Why You'll Love This Recipe
- It's hard not to love soft, chewy, and irresistibly sweet homemade blondies with white chocolate.
- Very easy to make. Perfect for beginner gluten-free bakers.
- It freezes well, so bake a batch for now and a batch for later!
- Plenty of ways to customize.
Ingredients You'll Need
- Pastured butter (melted) - I recommend pastured butter as it's processed without anything unnecessary and has rich flavor, but use what works.
- Brown sugar - Blondies have a distinct molasses-forward flavor thanks to brown sugar and lots of it.

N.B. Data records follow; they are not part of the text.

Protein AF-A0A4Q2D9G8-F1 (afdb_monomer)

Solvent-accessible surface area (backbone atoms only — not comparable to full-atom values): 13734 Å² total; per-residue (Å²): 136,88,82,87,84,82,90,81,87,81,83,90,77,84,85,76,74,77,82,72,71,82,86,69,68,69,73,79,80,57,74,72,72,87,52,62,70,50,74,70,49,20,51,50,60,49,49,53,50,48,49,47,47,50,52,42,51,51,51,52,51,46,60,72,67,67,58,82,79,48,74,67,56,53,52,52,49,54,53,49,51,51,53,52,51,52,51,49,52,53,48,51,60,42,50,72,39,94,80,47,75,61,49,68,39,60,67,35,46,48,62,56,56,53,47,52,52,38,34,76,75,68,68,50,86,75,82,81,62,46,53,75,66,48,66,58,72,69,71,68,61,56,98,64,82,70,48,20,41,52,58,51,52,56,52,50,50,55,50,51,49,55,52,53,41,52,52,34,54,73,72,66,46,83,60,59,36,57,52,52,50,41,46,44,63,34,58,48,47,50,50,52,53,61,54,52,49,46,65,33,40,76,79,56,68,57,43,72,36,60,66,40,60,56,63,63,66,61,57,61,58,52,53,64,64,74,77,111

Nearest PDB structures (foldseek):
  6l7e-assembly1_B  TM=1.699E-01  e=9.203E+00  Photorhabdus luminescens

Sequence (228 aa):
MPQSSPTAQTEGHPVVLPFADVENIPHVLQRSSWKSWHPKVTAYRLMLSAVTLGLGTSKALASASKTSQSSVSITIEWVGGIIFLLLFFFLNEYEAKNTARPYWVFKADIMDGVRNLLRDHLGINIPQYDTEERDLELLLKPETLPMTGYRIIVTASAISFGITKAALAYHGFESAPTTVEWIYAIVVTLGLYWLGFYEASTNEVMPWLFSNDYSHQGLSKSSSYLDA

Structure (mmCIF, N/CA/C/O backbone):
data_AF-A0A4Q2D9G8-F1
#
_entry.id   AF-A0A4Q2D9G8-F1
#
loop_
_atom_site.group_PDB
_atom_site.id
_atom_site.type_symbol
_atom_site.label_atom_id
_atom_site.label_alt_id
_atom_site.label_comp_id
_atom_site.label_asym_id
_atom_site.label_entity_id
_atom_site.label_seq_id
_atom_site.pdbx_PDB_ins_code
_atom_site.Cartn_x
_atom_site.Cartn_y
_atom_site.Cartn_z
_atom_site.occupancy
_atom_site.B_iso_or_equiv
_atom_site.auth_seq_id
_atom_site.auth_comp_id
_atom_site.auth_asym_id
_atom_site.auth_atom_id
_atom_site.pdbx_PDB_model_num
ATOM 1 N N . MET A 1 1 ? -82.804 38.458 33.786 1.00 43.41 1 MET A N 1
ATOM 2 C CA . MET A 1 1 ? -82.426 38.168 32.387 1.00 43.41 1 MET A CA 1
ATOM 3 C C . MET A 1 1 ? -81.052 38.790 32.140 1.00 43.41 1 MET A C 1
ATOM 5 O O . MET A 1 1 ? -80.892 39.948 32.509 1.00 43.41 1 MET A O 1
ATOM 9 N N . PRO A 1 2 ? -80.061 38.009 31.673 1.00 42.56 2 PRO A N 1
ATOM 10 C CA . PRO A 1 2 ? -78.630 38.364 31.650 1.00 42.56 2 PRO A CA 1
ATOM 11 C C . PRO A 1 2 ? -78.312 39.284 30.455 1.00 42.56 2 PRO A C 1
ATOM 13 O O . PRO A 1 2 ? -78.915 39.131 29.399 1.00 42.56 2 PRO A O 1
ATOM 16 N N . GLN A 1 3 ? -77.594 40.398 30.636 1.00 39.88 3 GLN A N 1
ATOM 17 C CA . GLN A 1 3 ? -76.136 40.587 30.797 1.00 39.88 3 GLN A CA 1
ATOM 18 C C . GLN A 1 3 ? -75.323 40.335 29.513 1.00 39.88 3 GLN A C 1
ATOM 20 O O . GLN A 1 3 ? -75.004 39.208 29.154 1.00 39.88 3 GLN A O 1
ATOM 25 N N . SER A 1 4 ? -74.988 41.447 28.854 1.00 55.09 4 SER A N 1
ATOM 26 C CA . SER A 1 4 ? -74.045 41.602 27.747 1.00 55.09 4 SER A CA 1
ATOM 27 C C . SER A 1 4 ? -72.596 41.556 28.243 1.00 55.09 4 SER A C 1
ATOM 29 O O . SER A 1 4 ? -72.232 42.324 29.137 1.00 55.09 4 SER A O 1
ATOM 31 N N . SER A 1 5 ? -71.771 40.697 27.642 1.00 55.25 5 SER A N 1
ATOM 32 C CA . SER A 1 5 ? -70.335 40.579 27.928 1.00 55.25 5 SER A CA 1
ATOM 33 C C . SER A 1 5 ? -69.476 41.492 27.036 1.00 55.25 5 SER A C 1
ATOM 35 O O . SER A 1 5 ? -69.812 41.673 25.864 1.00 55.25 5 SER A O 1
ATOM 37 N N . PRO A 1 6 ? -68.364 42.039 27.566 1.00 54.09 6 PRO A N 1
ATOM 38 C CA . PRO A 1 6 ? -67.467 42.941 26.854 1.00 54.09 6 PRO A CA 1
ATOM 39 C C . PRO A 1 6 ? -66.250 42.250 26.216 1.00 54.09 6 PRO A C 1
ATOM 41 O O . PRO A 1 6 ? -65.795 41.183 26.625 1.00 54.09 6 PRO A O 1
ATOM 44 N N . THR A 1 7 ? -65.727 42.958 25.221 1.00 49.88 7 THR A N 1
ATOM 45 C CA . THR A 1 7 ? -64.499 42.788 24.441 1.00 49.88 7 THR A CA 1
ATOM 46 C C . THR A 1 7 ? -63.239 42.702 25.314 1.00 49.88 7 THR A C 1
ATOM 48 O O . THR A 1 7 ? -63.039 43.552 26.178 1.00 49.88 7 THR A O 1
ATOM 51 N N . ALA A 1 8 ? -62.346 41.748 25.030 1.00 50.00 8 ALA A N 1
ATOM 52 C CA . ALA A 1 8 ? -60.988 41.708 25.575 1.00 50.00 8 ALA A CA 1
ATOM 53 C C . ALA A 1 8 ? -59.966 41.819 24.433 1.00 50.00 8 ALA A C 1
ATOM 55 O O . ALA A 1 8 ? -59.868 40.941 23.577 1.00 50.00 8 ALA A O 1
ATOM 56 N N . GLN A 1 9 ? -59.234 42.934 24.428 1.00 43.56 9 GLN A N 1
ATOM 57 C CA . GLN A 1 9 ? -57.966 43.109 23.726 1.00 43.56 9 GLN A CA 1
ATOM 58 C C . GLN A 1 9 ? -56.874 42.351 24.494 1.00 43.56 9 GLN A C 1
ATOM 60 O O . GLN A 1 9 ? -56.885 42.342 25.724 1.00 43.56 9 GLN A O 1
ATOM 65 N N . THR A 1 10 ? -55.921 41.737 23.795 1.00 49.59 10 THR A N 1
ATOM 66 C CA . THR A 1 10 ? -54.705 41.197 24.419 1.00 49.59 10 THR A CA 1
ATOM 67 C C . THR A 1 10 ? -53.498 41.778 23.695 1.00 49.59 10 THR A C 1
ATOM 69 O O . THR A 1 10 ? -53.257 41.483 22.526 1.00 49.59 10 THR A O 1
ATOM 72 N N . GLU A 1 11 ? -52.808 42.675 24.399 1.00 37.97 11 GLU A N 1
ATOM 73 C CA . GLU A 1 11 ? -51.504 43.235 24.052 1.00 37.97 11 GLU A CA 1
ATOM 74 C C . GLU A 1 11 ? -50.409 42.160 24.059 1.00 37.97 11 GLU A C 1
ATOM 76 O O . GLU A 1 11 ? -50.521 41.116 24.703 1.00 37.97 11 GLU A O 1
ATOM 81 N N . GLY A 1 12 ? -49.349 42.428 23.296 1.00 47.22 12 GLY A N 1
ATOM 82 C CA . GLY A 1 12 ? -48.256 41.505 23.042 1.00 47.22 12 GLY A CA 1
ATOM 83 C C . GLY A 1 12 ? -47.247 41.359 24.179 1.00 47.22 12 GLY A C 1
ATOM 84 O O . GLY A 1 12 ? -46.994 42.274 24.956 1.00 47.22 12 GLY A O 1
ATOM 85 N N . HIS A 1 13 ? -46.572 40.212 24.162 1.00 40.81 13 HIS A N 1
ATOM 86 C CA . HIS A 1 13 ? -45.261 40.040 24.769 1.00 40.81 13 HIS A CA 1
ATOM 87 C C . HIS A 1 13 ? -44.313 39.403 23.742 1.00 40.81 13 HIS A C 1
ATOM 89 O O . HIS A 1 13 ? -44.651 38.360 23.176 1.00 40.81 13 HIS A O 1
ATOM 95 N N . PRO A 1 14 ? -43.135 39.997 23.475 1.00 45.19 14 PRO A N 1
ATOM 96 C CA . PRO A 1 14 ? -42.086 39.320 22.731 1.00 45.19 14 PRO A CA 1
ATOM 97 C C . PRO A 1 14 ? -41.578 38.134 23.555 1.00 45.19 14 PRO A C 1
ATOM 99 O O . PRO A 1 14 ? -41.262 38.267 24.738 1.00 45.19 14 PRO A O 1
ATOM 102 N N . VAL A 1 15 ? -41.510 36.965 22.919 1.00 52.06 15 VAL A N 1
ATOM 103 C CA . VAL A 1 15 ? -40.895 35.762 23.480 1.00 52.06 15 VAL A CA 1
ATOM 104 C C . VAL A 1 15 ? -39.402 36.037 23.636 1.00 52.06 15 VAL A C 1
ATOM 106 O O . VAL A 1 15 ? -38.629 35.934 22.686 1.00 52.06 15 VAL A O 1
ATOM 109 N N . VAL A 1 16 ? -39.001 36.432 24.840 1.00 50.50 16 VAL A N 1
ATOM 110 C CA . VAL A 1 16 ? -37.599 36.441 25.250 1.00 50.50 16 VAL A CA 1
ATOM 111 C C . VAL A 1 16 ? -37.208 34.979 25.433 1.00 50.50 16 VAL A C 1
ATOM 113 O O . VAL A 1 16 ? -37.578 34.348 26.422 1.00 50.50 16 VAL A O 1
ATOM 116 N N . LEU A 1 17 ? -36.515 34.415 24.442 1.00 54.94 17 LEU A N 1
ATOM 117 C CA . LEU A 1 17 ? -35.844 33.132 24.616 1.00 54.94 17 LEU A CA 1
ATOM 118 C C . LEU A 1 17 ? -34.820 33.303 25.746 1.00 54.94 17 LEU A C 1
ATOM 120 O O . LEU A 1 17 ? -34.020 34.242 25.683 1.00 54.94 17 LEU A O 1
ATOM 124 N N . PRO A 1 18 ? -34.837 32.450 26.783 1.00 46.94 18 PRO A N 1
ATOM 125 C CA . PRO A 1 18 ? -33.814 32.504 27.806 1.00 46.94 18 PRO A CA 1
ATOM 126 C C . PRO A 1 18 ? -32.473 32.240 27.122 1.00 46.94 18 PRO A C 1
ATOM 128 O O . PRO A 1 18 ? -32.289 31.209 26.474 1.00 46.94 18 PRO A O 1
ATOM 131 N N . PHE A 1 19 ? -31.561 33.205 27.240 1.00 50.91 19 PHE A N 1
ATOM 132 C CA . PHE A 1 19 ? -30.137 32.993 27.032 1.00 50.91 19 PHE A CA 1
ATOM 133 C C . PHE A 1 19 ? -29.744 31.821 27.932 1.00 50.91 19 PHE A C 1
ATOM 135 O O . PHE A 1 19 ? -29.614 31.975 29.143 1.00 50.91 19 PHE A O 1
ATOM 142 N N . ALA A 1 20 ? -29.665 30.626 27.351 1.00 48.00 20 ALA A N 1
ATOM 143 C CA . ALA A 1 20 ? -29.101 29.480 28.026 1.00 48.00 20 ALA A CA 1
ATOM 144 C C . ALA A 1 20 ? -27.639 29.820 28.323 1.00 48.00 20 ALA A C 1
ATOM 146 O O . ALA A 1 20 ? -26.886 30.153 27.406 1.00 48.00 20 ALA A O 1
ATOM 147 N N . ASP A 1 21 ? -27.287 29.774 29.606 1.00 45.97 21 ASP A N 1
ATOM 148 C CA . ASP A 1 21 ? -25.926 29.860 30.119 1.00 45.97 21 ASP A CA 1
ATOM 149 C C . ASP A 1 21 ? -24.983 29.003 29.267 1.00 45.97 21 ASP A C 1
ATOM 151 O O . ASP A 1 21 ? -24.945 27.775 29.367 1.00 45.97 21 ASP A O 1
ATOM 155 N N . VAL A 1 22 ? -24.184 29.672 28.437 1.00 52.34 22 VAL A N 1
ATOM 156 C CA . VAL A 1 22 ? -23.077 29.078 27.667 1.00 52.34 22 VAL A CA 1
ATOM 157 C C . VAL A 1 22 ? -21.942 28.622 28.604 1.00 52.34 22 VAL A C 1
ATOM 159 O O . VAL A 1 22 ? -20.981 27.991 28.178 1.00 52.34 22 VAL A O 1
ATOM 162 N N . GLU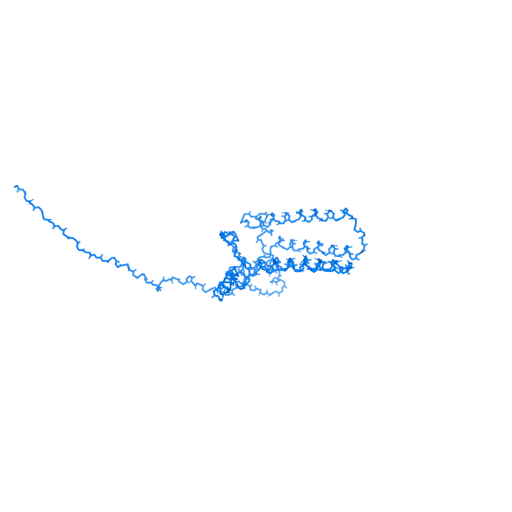 A 1 23 ? -22.058 28.890 29.905 1.00 49.25 23 GLU A N 1
ATOM 163 C CA . GLU A 1 23 ? -21.026 28.627 30.907 1.00 49.25 23 GLU A CA 1
ATOM 164 C C . GLU A 1 23 ? -21.101 27.219 31.526 1.00 49.25 23 GLU A C 1
ATOM 166 O O . GLU A 1 23 ? -20.230 26.835 32.300 1.00 49.25 23 GLU A O 1
ATOM 171 N N . ASN A 1 24 ? -22.094 26.409 31.139 1.00 45.62 24 ASN A N 1
ATOM 172 C CA . ASN A 1 24 ? -22.253 25.034 31.622 1.00 45.62 24 ASN A CA 1
ATOM 173 C C . ASN A 1 24 ? -22.293 24.003 30.485 1.00 45.62 24 ASN A C 1
ATOM 175 O O . ASN A 1 24 ? -23.016 23.008 30.544 1.00 45.62 24 ASN A O 1
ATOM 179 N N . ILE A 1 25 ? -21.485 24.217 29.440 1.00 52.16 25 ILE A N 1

- Eggs - 1 whole egg and 1 egg yolk for moisture, structure, and to deepen the golden color.
- Vanilla - Since blondies are essentially vanilla brownies, don't sell yourself short on the vanilla flavor. Instead, use your best quality pure vanilla extract.
- Gluten-free all-purpose flour - I've had success with King Arthur gluten-free all-purpose flour in this recipe. You can also try Bob's Red Mill 1:1.
- Salt - Makes everything sweet taste sweeter!
- White chocolate chips - White chocolate makes these blondies dreamy. Check out popular brands like Enjoy Life, Ghiradelli, Nestle Toll House, Lily's, and Guittard.
- Pecans - For crunch (although optional if nuts aren't your thing).
How To Make Gluten Free Blondies with White Chocolate
Step 1: Prepare for baking. Preheat your oven to 350F. Spray an 8x8 baking pan with cooking spray and line with parchment paper. Cut the parchment so that it overlaps on the sides. This makes it easy to lift them out onto a cutting board for slicing.
Step 2: Combine wet ingredients. Add melted butter and brown sugar to a stand mixer bowl and beat until creamy (about 2 minutes). Scrape down the sides of the bowl, add the egg, egg yolk, and vanilla, and beat on low until combined.
Step 3: Combine with dry ingredients. Next, add the flour and salt and mix until just blended. Finally, stir in the pecans and white chocolate chips.
Step 4: Pour the blondie batter into the prepared baking dish and spread the batter completely in the bottom of the pan.
Transfer to your preheated oven and bake until the tops are lightly golden. Let cool completely in the baking pan before slicing into 12 or 16 bars (your preference). Enjoy!
- Measure the ingredients precisely for the best results.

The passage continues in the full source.